Go through the material below and count the lines in which the word "Escherichia" occurs; the only output is the number.

• EXTRACTED INFORMATION:

::::::::

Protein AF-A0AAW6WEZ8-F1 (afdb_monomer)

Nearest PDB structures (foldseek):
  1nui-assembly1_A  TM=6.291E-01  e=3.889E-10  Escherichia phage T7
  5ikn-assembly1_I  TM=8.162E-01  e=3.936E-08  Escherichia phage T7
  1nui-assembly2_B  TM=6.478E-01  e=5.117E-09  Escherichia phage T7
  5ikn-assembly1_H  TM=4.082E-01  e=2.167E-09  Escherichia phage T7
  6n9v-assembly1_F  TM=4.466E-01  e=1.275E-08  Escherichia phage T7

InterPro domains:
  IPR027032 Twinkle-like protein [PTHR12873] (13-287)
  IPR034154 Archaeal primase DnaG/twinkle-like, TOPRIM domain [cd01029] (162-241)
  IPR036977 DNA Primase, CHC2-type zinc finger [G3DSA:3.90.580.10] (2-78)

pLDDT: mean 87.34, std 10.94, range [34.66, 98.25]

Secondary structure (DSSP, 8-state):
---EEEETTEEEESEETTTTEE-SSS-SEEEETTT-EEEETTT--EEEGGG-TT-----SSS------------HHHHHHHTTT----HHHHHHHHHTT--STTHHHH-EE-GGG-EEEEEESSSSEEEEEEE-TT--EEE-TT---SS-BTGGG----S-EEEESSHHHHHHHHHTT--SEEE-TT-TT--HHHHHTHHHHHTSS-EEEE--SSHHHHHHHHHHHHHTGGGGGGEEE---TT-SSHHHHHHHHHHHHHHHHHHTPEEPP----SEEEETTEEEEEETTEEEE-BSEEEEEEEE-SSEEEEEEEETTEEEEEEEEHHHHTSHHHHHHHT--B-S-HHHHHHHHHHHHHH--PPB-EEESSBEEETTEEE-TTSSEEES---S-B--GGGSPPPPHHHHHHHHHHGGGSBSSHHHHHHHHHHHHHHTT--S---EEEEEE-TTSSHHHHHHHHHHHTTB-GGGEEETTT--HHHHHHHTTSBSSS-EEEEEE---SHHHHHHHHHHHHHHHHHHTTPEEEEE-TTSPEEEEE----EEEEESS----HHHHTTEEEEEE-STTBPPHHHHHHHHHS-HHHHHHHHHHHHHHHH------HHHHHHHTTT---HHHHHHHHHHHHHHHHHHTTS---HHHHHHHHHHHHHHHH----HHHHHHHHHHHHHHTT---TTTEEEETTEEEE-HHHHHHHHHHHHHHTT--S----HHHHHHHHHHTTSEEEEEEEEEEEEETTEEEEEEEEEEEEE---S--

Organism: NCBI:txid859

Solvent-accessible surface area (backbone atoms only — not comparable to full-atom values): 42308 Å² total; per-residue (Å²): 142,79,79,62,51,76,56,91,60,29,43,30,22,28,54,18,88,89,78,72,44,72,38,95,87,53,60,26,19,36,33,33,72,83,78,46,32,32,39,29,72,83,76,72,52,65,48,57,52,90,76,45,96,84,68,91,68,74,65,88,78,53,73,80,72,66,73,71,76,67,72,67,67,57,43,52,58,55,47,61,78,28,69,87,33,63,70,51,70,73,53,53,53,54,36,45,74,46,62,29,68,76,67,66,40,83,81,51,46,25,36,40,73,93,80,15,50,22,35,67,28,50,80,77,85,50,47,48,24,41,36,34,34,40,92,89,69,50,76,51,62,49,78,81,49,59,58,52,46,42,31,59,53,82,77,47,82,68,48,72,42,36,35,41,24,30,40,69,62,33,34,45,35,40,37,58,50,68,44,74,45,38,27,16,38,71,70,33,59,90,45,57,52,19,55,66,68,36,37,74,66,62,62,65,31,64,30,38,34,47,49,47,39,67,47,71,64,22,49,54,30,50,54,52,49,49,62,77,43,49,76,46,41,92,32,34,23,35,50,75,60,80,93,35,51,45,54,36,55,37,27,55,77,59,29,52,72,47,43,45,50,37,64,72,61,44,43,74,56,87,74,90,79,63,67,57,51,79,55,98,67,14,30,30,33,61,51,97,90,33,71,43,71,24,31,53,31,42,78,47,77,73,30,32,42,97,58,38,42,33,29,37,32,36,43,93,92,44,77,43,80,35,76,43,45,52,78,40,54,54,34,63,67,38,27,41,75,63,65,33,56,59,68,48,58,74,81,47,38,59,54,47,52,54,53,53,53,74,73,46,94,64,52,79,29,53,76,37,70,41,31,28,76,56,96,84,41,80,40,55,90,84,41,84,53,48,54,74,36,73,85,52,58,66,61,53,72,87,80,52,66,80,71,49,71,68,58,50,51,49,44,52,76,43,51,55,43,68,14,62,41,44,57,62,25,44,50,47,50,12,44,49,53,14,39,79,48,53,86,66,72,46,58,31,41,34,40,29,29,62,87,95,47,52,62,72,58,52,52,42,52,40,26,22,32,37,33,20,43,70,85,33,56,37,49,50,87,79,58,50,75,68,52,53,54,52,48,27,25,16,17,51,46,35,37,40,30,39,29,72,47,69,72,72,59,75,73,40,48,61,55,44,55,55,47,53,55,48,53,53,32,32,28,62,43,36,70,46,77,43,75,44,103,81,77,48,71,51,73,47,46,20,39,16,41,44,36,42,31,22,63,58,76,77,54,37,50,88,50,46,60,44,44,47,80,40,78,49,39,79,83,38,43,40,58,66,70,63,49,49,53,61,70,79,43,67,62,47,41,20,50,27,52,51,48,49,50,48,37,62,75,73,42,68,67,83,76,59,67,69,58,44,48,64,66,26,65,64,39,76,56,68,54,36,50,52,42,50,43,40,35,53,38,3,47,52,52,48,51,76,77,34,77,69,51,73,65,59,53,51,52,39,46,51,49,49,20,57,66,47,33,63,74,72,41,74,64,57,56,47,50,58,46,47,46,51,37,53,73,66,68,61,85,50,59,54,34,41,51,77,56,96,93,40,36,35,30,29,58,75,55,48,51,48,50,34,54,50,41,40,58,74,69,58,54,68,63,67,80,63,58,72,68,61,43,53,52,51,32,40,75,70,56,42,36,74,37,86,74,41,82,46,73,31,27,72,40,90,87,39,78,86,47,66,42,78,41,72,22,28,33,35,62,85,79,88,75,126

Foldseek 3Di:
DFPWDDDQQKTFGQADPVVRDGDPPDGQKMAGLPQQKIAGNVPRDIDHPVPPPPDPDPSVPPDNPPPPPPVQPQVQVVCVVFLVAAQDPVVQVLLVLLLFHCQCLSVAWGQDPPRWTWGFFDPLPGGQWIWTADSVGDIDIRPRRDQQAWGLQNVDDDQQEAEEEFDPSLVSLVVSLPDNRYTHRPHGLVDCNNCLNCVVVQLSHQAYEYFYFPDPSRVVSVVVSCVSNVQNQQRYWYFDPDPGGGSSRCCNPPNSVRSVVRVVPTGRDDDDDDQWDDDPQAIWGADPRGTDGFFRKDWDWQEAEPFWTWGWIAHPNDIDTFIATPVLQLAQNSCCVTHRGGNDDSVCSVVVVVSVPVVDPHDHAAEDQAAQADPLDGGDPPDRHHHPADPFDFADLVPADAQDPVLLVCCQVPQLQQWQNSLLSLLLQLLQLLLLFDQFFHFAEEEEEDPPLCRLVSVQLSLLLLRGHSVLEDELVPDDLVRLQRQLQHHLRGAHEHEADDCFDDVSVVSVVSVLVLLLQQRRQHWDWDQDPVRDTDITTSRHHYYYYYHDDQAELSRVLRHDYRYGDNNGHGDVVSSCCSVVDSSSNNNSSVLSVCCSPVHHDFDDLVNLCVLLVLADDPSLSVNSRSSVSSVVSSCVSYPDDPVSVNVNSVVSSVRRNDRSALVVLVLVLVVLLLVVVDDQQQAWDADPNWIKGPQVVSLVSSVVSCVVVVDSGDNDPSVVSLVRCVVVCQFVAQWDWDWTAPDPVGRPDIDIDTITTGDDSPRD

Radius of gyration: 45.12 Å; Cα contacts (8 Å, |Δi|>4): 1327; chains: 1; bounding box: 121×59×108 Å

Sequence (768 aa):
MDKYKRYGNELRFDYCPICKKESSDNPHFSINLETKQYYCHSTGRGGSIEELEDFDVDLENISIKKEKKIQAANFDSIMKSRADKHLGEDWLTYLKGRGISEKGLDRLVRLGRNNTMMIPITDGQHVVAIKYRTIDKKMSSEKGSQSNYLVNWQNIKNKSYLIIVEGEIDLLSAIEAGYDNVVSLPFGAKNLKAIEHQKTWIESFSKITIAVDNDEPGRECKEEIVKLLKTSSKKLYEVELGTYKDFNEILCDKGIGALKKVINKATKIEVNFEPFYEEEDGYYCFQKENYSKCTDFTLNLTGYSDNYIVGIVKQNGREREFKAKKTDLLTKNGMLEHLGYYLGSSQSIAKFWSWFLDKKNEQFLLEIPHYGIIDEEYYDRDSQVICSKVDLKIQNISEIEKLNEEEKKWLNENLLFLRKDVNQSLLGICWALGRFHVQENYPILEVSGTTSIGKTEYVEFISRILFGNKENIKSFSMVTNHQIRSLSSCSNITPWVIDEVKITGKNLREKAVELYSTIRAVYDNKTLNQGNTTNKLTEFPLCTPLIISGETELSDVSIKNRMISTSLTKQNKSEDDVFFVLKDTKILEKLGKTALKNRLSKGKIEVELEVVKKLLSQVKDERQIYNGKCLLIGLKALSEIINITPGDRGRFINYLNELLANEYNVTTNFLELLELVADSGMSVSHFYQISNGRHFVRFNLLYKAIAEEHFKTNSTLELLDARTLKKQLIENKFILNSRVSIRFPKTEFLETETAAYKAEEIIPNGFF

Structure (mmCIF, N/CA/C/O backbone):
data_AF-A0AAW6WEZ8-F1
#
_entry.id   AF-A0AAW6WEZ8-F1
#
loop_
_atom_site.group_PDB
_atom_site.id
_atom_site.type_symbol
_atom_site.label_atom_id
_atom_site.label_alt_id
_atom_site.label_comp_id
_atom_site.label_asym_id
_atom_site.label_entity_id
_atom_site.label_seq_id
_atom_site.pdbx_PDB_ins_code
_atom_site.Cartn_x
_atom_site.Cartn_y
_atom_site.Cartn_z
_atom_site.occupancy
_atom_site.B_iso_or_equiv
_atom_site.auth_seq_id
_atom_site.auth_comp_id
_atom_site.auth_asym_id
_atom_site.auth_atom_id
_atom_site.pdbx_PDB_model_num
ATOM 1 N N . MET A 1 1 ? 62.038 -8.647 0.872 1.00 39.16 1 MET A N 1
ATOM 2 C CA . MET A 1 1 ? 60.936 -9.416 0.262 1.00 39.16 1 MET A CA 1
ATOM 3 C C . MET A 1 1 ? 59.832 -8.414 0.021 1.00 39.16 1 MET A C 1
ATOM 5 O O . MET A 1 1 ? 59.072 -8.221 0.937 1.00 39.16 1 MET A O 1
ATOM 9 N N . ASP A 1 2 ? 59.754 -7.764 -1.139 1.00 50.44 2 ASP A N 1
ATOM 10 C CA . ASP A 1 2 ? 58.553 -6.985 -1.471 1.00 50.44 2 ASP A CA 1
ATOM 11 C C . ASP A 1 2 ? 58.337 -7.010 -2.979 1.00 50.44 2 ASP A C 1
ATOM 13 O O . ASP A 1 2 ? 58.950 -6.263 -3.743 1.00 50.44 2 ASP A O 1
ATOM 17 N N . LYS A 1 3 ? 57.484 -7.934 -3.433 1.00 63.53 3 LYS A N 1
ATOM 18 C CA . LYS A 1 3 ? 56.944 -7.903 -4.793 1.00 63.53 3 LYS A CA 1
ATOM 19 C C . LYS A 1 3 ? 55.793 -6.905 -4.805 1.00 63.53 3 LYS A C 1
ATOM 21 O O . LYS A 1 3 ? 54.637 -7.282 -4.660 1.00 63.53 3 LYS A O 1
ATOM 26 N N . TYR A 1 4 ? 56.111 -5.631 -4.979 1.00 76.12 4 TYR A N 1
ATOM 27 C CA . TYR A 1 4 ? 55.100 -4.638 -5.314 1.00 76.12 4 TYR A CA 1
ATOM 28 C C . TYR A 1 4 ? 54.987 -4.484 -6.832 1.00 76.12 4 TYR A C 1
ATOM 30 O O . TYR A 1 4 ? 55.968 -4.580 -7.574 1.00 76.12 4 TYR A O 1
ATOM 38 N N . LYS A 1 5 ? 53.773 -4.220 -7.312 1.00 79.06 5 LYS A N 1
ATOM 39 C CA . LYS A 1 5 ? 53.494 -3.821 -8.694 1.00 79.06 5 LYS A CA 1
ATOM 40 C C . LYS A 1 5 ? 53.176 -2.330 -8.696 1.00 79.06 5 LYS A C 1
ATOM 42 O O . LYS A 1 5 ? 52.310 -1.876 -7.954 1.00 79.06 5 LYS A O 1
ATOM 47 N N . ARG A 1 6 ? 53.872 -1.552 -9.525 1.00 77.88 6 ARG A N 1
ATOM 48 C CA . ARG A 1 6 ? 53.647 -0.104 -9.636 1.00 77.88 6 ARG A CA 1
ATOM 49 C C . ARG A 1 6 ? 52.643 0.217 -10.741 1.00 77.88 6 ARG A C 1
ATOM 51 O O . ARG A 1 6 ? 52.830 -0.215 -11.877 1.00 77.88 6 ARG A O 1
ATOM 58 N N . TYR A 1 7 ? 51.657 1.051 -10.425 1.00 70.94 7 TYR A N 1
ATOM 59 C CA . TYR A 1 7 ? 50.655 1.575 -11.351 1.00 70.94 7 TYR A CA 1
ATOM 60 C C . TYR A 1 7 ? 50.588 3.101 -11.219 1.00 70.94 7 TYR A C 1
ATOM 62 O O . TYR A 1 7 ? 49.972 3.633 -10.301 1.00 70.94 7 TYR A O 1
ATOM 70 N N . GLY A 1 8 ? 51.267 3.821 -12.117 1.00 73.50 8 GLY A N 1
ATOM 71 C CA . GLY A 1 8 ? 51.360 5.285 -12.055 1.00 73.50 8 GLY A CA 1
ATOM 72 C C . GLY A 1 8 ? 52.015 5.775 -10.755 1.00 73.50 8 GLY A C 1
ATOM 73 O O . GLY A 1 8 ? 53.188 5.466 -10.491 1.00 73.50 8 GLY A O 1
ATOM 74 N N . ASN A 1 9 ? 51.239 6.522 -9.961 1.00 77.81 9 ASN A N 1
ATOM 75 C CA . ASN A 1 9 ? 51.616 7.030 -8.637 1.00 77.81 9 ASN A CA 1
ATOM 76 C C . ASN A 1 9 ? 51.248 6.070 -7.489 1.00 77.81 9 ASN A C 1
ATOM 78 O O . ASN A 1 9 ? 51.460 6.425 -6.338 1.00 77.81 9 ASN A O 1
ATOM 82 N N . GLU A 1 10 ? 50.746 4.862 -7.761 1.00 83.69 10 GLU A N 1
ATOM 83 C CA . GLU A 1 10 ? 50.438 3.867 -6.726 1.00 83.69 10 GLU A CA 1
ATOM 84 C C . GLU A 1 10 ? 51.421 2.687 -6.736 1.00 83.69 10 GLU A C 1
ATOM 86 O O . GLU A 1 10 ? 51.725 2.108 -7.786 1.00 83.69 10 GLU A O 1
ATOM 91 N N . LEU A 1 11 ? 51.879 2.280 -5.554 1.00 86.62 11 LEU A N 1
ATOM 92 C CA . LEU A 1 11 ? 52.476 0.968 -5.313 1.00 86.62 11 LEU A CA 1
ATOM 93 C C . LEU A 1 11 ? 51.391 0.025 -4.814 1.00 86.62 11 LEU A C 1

::::::::

• EXERCISE RESPONSE:
5